Pre-West Prep: Fumiko Hanreich

Talk: HoneySQL: SQL Queries as Clojure Data Structures

Fumiko Hanreich's talk at Clojure/West is about HoneySQL, a Clojure DSL for representing SQL queries.


People in the Clojure community talk a lot about representing things as data. This is an approach inherited from its Lisp forebears. HoneySQL is a data-oriented DSL that represents SQL queries. You build up SQL statements in a structured form, not string concatenation.

HoneySQL is a good example of a case where the Clojure philosophy allows for a solution to an existing problem. The problem is that SQL is designed as a human-facing language. That's fine by itself, but it is not a good language for composing pieces of a query into a larger query---the kind of things a program would do. HoneySQL provides an intermediate representation that is way more amenable to manipulation. In a way, it does the same thing for SQL as Lisp s-expressions did for code.

About Fumiko Hanreich


This interview was graciously conducted by Nola Stowe. She's a programmer, the co-founder of DevChix, and a prolific teacher. She recently ran ClojureBridge Austin. Please shout out to her and say thanks!

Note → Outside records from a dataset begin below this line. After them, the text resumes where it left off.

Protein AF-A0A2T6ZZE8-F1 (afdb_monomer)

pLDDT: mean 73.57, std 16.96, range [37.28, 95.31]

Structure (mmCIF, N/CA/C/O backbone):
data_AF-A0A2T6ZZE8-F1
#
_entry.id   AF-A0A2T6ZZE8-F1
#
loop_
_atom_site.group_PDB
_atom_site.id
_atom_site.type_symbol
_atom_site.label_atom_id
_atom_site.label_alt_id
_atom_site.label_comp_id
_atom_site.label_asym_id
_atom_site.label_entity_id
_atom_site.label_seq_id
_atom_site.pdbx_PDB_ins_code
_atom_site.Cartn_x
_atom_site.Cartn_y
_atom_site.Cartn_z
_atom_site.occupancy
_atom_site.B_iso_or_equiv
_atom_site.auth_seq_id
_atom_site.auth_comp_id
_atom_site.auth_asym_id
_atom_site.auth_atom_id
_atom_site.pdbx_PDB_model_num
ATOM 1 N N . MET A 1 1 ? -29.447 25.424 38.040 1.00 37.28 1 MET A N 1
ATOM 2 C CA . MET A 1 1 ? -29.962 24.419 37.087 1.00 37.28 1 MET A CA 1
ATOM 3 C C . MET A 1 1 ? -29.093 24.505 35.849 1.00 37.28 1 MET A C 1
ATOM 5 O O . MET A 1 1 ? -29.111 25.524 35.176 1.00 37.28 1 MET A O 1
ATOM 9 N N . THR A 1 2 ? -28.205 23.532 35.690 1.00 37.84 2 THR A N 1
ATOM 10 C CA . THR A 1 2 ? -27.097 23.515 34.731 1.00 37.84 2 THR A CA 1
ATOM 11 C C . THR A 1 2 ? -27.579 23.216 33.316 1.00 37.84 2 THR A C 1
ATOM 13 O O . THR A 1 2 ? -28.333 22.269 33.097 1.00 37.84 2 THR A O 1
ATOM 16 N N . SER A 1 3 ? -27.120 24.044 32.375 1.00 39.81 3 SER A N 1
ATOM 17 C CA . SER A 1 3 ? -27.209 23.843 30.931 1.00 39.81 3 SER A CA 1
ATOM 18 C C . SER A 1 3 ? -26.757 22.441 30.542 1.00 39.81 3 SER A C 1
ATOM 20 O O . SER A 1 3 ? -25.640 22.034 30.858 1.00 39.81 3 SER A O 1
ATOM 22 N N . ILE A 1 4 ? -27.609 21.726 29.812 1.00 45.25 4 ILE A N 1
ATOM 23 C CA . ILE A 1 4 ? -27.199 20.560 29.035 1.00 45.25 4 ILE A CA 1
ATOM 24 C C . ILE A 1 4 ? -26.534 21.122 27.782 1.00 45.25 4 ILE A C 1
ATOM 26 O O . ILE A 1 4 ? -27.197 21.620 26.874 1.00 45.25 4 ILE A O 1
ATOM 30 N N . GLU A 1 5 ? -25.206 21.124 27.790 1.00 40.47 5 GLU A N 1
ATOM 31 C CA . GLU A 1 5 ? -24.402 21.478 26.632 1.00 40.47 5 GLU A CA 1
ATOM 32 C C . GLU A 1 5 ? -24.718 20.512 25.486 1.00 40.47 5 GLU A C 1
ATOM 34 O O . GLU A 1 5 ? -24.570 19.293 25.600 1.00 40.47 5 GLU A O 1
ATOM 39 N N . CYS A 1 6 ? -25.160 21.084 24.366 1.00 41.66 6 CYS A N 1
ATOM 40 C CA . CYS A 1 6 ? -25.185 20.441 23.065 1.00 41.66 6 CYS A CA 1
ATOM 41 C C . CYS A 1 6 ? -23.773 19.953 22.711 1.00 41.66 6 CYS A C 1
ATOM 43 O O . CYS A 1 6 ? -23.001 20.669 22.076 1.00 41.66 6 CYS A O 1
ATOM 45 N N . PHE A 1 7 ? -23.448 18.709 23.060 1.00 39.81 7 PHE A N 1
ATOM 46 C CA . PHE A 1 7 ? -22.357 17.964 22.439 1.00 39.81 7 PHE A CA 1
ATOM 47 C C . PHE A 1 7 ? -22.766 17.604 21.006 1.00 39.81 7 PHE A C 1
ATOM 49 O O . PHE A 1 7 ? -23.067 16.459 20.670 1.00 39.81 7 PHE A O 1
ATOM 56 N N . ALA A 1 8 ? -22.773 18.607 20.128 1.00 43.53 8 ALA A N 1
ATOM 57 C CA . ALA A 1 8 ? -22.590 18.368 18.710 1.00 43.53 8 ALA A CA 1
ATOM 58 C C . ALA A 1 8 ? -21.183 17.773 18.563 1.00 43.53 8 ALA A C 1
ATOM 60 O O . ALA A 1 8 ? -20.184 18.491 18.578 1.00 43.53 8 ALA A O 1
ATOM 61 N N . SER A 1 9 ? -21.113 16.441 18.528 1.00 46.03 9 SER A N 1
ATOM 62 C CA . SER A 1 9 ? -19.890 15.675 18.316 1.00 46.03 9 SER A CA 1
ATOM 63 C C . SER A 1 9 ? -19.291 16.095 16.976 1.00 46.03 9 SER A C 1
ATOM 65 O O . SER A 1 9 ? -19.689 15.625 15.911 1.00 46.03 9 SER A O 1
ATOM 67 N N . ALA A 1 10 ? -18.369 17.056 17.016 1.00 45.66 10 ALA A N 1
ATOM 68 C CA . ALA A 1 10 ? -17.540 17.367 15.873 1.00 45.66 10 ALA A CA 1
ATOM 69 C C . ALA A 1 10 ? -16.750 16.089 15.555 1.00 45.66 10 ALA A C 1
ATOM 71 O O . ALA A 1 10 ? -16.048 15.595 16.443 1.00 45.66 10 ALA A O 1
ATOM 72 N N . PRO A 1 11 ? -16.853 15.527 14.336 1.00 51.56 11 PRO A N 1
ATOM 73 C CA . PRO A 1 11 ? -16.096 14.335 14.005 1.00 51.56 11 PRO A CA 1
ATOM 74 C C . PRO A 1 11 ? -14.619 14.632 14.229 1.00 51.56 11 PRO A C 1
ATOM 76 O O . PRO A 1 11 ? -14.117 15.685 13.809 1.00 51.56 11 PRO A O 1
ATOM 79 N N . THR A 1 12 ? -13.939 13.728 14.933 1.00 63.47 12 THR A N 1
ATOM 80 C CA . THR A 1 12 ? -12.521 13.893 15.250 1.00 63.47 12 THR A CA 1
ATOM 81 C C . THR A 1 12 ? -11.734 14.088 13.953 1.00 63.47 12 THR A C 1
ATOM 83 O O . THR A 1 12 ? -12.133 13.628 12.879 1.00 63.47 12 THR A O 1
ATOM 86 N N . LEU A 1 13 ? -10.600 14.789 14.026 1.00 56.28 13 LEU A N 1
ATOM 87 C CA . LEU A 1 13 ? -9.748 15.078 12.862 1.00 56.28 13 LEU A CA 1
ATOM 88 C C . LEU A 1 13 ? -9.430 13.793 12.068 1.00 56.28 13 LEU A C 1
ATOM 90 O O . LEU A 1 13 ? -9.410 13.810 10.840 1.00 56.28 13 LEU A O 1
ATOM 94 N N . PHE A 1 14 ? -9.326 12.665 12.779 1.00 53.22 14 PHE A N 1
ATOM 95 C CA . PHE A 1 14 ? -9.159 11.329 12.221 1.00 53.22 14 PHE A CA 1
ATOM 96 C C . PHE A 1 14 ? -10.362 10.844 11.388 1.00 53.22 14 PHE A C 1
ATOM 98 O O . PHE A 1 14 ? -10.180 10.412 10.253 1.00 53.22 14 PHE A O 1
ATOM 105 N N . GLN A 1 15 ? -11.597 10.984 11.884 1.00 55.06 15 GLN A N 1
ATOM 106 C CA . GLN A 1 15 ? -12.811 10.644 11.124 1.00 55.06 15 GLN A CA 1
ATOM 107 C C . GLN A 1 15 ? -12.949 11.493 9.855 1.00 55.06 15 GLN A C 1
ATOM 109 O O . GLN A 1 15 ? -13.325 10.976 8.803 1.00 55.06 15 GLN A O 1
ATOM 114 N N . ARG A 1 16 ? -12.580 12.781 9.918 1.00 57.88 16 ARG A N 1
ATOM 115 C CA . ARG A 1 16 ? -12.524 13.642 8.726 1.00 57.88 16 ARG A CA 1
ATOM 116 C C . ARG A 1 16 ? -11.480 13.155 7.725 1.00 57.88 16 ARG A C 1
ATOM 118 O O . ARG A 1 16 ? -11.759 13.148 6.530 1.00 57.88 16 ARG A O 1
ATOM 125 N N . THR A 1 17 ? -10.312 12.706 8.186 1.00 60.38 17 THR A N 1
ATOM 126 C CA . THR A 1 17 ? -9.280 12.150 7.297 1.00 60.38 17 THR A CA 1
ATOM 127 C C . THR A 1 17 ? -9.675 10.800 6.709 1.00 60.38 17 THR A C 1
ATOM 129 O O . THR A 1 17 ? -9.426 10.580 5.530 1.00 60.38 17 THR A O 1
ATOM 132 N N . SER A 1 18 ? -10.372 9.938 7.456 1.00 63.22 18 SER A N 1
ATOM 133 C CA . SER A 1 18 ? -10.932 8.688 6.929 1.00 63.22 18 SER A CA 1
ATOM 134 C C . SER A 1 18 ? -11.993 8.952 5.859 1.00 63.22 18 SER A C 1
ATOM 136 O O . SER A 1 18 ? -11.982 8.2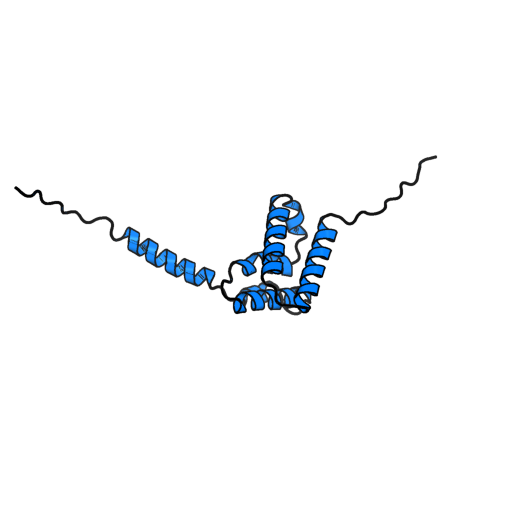97 4.821 1.00 63.22 18 SER A O 1
ATOM 138 N N . ALA A 1 19 ? -12.860 9.949 6.062 1.00 63.03 19 ALA A N 1
ATOM 139 C CA . ALA A 1 19 ? -13.838 10.374 5.061 1.00 63.03 19 ALA A CA 1
ATOM 140 C C . ALA A 1 19 ? -13.168 10.960 3.806 1.00 63.03 19 ALA A C 1
ATOM 142 O O . ALA A 1 19 ? -13.592 10.668 2.691 1.00 63.03 19 ALA A O 1
ATOM 143 N N . LEU A 1 20 ? -12.087 11.730 3.967 1.00 64.00 20 LEU A N 1
ATOM 144 C CA . LEU A 1 20 ? -11.265 12.242 2.863 1.00 64.00 20 LEU A CA 1
ATOM 145 C C . LEU A 1 20 ? -10.591 11.110 2.084 1.00 64.00 20 LEU A C 1
ATOM 147 O O . LEU A 1 20 ? -10.607 11.121 0.858 1.00 64.00 20 LEU A O 1
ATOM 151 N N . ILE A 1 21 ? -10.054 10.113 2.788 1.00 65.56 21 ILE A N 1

Fumiko Hanreich is the next interview participant. She is giving a talk at Clojure/West about using the HoneySQL library for Clojure. The background to her talk is available, if you like.

Interview with Fumiko Hanreich

Nola: How did you get into Clojure?

Fumiko: In January 2012, my then-former-company asked me to take an online Clojure course. They asked me to spend about 5 hours a week for the course (and my twins were barely 16 month olds then), and I thought it was doable and I said yes. The reality was that I spent way more than 5 hours a week. Just reading and "understanding" reading assignments took a lot of time before starting an assignment. Clojure was my first Functional Programming language. Then the company sent me to Cascalog training offered prior to 2012 Clojure/West, which was my very first Clojure conference. I rejoined the company in summer. A few months later, I started coding in Clojure (for production). Very steep learning curve, yet I fell in love with the language immediately. That's how :)

Nola: What other languages have you done?

Fumiko: My very first language was C++ followed by Java at college. From the get-go, everything was OOP (and I believed that was the best thing). I have done quite a few other languages such as Visual Basic, groovy, Flex / ActionScript 3.0, php, ColdFusion, JavaScript, etc. To me, it was easy to adapt to a new language except for Clojure.

Nolq: Your talk is about SQL and Clojure, how did you decide on HoneySQL?

Fumiko: Very good question. I knew someone was going to ask thist :) To tell you the truth, I did not decide it myself. Our architect, Sean (@seancorfield), and Justin (@jkkramer), author of honeysql, spoke at 2012 Clojure conj. After that, it was recommended to me to use for the project I was assigned. I am extremely grateful that honeysql was already there when I needed it. It had everything I needed and made my life much easier.

Nola: What editor(s) do you use and what is your tooling like?

Fumiko: Emacs + paredit and Light Table. I still go back and for th.

Nola: If Clojure was a food, what do you think it would be?

Fumiko: This is an easy question. Quinoa and arugula or kale salad with lemon juice and splash of grounded ginger. Because that's what I love and am excited to have every single day! It can also be any vegetables or fruits like mango, for example. Simply put, anything I love represents Clojure :)

Nola: Thanks for the interview. It was very informative.